Uncensored, August 27, 2005
Welcome to another adventure on the Polunsky unit death camp.
I am feeling a little sore right now. Steven and I refused to leave the outside recreation area. Which is basically a big box with steel bars going through the middle. With steel bars for a roof to let sunlight in. We can see and talk to each other but we are divided by the bars. We refused to exit the recreation area in protest of having to be in extreme heat, while wearing state issued jump-suits.
See Warden Hirsh took all of our commissary bought clothes. Including gym shorts, which we wear to recreation. So we had to suffer in the heat, due to not having any shorts. Well here comes the rank with the camera woman. They did with Steven first. Surprisingly they spray him with LA 10 crowd control pepper spray. The furthest point from the door to the recreation yard is only like 20 feet. So the pepper spray covers him.
They only hit with a 2 second burst. They give their orders and five minutes later throw in a smoke tear gas grenade. It bounces across the recreation yard and boom! Smoke goes everywhere, it then starts spinning and spraying tear gas everywhere. It is a light blue smoke.
For a moment Steven disappeared in a cloud of smoke. Kind of like those magicians do. Well five minutes later in comes the team, they get Steven down and cut off all his clothes, and carry him back to his cell. He will write about it.
The team and rank all then leave the pod.
I hear my fellow level 3 comrade Lizerd yell that they are going to start over. Meaning that they have to get another use of force video tape, and record the team suiting up and coming back to the pod. I walk around for a couple minutes and all of the sudden I hear people kicking on the door letting me know the team is coming back.
One side of the recreation yard has a big wall of windows so the control picket and officers can see the people on the yard. Plus there is a big exhaust vent on the wall above the door to the recreation area. That is how I can hear Lizerd and everyone letting me know they are coming back.

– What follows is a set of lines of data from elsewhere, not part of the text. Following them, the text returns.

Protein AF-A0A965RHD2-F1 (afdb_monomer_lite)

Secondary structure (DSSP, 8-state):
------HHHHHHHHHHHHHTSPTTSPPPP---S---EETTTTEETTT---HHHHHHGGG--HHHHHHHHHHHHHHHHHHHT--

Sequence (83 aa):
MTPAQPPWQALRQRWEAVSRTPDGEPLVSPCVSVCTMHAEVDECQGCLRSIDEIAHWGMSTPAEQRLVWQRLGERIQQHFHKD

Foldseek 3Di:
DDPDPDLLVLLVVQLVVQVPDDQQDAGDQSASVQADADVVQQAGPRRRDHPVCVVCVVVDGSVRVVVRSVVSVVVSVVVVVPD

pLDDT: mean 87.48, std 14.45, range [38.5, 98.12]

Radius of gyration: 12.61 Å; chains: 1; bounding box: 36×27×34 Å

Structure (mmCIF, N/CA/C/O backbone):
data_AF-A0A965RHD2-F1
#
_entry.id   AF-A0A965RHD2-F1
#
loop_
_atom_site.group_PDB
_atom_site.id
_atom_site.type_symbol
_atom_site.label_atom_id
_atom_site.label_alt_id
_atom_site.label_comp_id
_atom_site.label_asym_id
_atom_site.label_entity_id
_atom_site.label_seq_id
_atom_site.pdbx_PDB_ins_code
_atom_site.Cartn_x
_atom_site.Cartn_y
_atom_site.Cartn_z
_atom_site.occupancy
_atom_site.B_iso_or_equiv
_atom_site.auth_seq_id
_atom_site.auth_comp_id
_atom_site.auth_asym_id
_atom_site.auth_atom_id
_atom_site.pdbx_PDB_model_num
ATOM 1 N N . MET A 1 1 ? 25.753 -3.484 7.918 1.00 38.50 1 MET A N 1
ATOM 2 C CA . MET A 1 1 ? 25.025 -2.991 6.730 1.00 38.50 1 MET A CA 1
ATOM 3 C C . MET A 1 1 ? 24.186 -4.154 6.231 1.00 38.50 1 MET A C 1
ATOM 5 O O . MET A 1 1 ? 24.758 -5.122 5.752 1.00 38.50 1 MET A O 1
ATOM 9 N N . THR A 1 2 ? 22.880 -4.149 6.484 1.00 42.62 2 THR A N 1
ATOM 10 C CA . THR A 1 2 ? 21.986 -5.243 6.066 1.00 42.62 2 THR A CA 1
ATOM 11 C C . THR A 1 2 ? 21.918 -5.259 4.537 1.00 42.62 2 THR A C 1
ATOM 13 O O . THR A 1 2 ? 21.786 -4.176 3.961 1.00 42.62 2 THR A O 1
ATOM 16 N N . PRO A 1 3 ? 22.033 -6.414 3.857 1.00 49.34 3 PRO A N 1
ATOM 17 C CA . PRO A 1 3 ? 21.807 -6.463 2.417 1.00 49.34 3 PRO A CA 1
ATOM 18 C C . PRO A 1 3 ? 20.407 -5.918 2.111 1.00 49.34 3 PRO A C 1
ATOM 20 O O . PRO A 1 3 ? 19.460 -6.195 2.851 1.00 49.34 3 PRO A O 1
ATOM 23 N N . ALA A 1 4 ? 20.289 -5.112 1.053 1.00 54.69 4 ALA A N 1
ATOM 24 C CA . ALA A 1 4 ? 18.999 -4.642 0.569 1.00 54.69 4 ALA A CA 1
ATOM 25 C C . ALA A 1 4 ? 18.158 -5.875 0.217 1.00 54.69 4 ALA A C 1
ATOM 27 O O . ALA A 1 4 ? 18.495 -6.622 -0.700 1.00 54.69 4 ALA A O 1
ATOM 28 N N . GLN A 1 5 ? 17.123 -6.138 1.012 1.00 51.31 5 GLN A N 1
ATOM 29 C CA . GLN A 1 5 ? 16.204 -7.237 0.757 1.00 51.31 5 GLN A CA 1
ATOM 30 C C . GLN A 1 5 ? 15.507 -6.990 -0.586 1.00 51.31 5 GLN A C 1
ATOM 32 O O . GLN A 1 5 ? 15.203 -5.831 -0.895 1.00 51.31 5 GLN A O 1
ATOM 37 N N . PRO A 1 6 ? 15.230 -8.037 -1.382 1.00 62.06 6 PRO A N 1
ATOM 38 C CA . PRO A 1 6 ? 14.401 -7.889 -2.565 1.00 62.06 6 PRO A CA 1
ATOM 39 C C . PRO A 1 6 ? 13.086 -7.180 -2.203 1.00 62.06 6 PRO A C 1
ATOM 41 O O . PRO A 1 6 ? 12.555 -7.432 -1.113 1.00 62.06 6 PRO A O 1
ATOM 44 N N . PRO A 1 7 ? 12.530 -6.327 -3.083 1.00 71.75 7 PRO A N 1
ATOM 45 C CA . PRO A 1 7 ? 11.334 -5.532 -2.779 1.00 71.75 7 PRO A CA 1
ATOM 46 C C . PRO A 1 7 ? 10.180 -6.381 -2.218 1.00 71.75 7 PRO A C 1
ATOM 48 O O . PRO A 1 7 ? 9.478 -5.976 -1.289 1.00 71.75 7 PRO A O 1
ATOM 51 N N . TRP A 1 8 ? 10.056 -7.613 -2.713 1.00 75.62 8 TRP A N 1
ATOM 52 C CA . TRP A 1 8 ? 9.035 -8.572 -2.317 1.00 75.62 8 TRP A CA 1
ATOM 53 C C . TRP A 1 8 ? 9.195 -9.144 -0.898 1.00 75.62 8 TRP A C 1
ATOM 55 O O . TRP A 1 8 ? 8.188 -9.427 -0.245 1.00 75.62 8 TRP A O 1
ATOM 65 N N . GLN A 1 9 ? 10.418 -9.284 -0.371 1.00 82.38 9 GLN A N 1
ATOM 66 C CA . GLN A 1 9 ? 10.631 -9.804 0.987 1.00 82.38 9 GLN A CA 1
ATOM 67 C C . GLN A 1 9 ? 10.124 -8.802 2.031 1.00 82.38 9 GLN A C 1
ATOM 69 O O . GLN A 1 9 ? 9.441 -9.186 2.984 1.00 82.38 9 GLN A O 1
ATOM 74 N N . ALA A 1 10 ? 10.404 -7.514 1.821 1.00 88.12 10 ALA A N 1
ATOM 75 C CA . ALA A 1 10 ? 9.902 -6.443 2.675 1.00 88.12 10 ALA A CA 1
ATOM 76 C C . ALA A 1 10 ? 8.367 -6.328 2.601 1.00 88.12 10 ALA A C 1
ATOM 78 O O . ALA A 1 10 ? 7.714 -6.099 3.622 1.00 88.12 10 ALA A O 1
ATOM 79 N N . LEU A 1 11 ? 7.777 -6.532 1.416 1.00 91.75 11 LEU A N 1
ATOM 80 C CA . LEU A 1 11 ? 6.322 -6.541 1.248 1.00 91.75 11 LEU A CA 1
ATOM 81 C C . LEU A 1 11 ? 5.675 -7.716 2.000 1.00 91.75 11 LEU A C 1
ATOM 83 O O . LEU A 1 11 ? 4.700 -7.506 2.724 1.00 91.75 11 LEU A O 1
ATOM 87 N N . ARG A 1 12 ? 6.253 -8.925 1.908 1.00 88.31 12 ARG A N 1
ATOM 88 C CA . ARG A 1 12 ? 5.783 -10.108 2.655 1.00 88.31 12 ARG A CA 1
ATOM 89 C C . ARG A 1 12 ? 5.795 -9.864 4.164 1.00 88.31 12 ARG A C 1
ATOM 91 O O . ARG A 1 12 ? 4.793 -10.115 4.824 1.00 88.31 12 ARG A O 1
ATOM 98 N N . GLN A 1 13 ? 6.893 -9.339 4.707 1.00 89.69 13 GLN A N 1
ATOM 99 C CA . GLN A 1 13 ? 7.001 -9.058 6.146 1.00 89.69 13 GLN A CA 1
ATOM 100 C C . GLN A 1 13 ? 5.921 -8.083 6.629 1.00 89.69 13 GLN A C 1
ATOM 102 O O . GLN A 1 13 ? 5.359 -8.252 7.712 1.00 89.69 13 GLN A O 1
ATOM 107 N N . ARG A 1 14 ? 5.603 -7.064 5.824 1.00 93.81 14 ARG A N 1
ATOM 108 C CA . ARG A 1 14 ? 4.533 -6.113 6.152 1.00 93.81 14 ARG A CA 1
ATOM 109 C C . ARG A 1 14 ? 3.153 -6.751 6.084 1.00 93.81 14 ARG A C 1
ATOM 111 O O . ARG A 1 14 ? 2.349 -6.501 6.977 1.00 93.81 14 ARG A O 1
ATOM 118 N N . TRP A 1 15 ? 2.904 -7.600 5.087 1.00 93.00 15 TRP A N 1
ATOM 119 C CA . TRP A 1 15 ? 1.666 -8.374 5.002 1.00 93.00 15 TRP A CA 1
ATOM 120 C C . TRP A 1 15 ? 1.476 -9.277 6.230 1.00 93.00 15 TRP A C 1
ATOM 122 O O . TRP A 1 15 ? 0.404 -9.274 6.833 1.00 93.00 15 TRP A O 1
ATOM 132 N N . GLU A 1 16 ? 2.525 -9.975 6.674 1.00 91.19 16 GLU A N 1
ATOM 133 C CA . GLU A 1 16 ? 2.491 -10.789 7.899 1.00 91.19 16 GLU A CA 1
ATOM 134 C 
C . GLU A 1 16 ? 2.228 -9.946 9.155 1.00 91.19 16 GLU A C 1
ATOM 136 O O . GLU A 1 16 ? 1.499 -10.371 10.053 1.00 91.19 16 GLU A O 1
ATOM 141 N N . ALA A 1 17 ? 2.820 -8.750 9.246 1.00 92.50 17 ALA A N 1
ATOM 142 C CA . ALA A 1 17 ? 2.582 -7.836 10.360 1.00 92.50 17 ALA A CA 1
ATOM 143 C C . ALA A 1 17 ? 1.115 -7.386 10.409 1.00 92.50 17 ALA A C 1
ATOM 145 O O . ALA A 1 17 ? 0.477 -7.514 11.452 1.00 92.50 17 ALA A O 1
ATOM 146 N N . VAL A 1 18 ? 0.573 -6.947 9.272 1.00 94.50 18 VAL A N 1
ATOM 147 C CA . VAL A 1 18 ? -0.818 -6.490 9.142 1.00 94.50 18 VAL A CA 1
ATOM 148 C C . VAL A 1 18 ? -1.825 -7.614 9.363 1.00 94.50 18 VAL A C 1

Here comes the rank giving me the orders to submit. HA-yeah right! I see they are about to spray me with the LA-10 pepper spray, so I stand in front of the door as far away as possible that way when they spray me it will all be on one side of the recreation yard.
They spray me, I turn my back and when they stop I walk to the other side, that I wasn’t going to fight them team on. Well 5 minutes pass and in comes the grenade. Bounce, bounce, boom! Smoke goes everywhere and tear gas keeps spraying out. I run over to the grenade and kick it as far away from me that I can.
I walk around for a little bit. The Sergeant keeps trying to get to submit to hand restraints. Well after 5 minutes. I hear the sergeant say to the camera. “Chemical agents appear to have no effect on the offender, so at this time additional chemical agents will be utilized.”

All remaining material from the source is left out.